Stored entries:
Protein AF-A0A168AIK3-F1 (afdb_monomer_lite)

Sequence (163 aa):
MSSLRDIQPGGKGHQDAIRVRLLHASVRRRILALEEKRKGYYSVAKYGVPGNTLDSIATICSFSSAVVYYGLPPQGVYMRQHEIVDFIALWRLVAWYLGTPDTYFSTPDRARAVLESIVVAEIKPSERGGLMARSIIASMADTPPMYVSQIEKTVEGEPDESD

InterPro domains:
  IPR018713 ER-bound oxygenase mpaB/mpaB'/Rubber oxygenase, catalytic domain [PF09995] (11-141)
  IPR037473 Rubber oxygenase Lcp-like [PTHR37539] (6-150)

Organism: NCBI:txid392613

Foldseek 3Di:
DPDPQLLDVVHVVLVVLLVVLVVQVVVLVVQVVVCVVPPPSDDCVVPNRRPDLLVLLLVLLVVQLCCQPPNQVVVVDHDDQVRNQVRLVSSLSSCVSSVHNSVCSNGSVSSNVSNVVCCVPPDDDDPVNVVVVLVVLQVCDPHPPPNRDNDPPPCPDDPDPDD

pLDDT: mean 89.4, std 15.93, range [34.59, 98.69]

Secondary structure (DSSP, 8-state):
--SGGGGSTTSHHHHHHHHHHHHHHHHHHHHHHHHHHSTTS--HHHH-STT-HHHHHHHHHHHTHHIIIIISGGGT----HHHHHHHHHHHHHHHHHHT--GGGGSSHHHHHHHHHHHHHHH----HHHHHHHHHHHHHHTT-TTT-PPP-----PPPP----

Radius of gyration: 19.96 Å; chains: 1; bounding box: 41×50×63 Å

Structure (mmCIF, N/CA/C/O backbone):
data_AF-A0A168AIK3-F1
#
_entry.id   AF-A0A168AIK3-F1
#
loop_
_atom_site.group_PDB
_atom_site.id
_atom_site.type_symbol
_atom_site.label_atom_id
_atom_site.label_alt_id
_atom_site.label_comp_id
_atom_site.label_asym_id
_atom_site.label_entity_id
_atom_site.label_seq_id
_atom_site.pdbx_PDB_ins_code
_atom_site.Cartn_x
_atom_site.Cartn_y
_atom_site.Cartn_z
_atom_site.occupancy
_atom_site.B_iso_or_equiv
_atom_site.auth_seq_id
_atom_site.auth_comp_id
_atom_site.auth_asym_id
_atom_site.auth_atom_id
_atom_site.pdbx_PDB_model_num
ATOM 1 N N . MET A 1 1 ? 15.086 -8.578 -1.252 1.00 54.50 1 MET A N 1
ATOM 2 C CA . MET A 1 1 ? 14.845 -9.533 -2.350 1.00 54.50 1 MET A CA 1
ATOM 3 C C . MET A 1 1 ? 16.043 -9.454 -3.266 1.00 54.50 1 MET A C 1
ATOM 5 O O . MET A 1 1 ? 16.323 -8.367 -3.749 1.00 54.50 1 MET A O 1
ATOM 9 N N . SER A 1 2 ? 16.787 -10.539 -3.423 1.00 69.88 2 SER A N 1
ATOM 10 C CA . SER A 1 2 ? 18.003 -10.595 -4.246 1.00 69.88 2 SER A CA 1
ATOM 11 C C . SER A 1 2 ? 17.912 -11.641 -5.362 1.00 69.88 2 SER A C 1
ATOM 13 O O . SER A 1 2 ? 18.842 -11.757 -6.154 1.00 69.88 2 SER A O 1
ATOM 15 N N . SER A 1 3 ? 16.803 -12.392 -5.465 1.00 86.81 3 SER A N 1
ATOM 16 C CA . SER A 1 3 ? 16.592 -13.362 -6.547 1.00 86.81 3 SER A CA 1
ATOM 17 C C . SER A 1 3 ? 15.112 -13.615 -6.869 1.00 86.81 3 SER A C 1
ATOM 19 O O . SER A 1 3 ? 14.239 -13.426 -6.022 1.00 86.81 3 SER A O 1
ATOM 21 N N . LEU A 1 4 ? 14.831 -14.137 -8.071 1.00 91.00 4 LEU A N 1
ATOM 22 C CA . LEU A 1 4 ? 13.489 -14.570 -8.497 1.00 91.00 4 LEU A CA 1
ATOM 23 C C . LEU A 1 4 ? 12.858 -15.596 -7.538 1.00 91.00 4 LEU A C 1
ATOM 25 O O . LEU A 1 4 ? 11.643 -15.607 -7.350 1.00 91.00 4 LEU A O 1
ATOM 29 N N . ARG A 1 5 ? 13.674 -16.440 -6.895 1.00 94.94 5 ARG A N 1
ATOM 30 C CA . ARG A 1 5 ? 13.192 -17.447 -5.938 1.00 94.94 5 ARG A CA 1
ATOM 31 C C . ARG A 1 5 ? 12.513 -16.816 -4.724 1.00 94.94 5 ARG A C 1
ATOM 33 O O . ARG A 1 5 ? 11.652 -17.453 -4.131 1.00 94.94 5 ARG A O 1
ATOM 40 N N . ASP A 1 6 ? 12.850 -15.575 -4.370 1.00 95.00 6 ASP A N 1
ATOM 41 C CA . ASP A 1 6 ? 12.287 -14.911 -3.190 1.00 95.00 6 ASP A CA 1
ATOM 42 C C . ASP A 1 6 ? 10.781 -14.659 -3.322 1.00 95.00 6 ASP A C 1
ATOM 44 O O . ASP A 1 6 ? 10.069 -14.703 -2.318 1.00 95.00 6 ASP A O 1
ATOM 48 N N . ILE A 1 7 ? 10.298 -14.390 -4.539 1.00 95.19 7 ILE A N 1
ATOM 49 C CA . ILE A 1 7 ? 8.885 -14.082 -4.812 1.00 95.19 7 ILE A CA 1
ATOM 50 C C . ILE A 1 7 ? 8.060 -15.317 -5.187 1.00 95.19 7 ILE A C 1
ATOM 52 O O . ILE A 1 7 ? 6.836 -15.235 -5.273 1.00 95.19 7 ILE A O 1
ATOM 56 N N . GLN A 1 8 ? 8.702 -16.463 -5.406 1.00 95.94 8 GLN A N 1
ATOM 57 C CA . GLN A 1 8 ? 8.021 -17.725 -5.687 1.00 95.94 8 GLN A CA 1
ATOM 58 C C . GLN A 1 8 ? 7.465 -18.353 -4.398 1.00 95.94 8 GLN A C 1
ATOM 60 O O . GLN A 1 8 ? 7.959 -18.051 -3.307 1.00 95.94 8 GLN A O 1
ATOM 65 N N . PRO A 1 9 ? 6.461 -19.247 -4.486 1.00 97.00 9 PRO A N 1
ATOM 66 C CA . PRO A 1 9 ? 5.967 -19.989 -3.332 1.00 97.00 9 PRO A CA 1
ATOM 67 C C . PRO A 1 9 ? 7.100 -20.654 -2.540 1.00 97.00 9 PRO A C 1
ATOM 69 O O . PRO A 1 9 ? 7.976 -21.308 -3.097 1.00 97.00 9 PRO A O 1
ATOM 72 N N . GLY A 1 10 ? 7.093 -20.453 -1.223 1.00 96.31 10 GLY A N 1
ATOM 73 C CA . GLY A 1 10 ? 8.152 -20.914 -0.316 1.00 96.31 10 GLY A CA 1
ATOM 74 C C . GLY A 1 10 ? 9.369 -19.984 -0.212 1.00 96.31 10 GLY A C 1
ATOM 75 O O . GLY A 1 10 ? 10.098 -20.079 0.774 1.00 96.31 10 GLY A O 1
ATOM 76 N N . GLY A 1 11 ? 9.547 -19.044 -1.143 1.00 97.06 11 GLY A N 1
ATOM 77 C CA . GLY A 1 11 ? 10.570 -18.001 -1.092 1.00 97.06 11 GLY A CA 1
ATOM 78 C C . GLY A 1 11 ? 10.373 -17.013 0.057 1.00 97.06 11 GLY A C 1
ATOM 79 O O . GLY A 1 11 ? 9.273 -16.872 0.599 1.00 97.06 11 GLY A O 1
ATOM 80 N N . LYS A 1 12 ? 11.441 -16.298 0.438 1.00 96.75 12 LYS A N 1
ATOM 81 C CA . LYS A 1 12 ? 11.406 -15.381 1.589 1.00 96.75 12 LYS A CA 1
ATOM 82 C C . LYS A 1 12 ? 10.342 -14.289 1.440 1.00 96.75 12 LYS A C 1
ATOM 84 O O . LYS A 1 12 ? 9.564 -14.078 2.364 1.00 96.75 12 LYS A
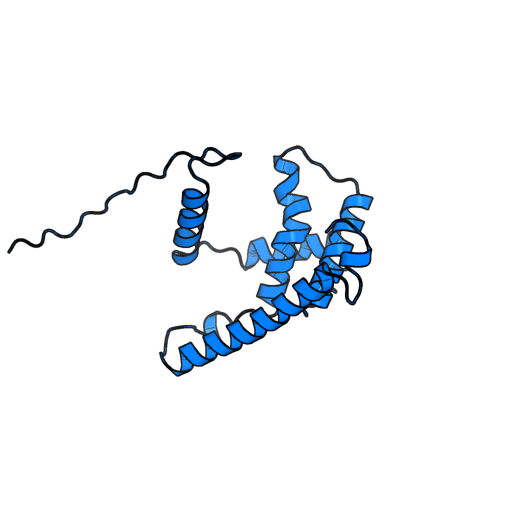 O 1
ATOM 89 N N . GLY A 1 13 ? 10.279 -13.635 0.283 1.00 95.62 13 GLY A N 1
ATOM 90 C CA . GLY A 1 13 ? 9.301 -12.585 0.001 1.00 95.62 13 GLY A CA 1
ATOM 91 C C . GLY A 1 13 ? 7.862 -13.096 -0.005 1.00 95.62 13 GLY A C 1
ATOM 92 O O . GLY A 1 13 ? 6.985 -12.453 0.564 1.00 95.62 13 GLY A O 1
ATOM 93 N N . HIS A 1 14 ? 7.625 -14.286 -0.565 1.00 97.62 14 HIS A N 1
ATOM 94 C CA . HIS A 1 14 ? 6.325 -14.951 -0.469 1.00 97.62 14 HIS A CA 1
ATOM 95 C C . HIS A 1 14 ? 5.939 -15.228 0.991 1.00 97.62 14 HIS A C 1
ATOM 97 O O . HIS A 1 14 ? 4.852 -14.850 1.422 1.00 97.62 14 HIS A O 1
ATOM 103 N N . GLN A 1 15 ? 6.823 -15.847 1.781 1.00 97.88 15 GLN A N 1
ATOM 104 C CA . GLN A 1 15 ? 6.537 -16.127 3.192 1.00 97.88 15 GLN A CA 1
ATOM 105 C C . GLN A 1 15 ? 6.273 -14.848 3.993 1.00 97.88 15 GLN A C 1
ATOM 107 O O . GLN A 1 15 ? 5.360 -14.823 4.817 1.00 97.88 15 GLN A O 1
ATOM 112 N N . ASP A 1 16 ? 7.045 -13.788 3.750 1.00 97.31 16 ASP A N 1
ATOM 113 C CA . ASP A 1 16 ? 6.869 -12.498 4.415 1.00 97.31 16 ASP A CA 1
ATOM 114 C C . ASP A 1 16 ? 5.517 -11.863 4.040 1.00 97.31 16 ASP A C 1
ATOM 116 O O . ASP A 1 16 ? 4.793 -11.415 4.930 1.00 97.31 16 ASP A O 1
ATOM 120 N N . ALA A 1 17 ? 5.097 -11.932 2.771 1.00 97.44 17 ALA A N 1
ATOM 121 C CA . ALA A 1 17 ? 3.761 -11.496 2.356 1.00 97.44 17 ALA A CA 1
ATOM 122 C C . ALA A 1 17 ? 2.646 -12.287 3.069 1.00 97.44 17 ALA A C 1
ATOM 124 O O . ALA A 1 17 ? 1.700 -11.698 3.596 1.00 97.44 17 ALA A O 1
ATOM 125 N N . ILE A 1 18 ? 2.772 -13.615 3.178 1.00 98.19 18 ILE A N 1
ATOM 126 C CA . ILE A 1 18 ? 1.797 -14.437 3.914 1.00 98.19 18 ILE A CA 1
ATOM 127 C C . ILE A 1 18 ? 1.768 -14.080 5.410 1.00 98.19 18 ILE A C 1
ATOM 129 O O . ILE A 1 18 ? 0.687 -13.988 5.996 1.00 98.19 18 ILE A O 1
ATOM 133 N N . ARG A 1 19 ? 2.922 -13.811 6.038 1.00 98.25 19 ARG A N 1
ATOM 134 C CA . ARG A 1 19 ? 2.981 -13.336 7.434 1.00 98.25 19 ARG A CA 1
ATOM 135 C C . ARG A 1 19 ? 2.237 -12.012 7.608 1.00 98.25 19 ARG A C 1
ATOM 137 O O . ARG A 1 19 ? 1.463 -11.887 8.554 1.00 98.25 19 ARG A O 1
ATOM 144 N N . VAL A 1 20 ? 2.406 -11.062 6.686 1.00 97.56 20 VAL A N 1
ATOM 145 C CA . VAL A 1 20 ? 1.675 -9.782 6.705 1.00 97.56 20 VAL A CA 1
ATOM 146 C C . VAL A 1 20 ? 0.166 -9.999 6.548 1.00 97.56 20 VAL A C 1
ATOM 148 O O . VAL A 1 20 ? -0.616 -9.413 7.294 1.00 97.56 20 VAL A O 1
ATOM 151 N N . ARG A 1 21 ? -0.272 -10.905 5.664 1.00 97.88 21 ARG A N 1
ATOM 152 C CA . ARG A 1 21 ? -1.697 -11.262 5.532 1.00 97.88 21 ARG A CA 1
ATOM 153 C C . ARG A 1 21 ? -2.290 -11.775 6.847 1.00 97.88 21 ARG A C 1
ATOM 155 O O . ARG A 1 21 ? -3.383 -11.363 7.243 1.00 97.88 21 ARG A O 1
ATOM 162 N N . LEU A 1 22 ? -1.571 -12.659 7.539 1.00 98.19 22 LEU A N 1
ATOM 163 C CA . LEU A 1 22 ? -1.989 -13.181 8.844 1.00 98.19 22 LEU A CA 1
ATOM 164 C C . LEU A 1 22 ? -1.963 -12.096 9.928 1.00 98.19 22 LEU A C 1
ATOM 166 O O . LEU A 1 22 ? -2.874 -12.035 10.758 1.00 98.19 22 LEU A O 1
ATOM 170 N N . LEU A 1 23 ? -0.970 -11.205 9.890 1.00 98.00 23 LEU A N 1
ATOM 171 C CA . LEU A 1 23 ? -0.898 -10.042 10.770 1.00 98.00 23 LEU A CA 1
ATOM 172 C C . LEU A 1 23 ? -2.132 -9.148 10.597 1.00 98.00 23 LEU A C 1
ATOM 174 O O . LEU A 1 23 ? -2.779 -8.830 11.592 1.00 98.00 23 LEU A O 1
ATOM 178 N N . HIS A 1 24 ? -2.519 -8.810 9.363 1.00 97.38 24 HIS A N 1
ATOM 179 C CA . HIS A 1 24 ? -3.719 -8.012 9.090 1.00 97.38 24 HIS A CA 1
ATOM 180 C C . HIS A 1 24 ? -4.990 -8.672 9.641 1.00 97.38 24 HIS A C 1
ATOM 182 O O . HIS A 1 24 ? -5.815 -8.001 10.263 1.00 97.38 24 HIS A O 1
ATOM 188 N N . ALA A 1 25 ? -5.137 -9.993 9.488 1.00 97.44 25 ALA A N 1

**What needs to be done:**
Filter the records above down to the lines containing "Rubber".

**Your solution:**
  IPR018713 ER-bound oxygenase mpaB/mpaB'/Rubber oxygenase, catalytic domain [PF09995] (11-141)
  IPR037473 Rubber oxygenase Lcp-like [PTHR37539] (6-150)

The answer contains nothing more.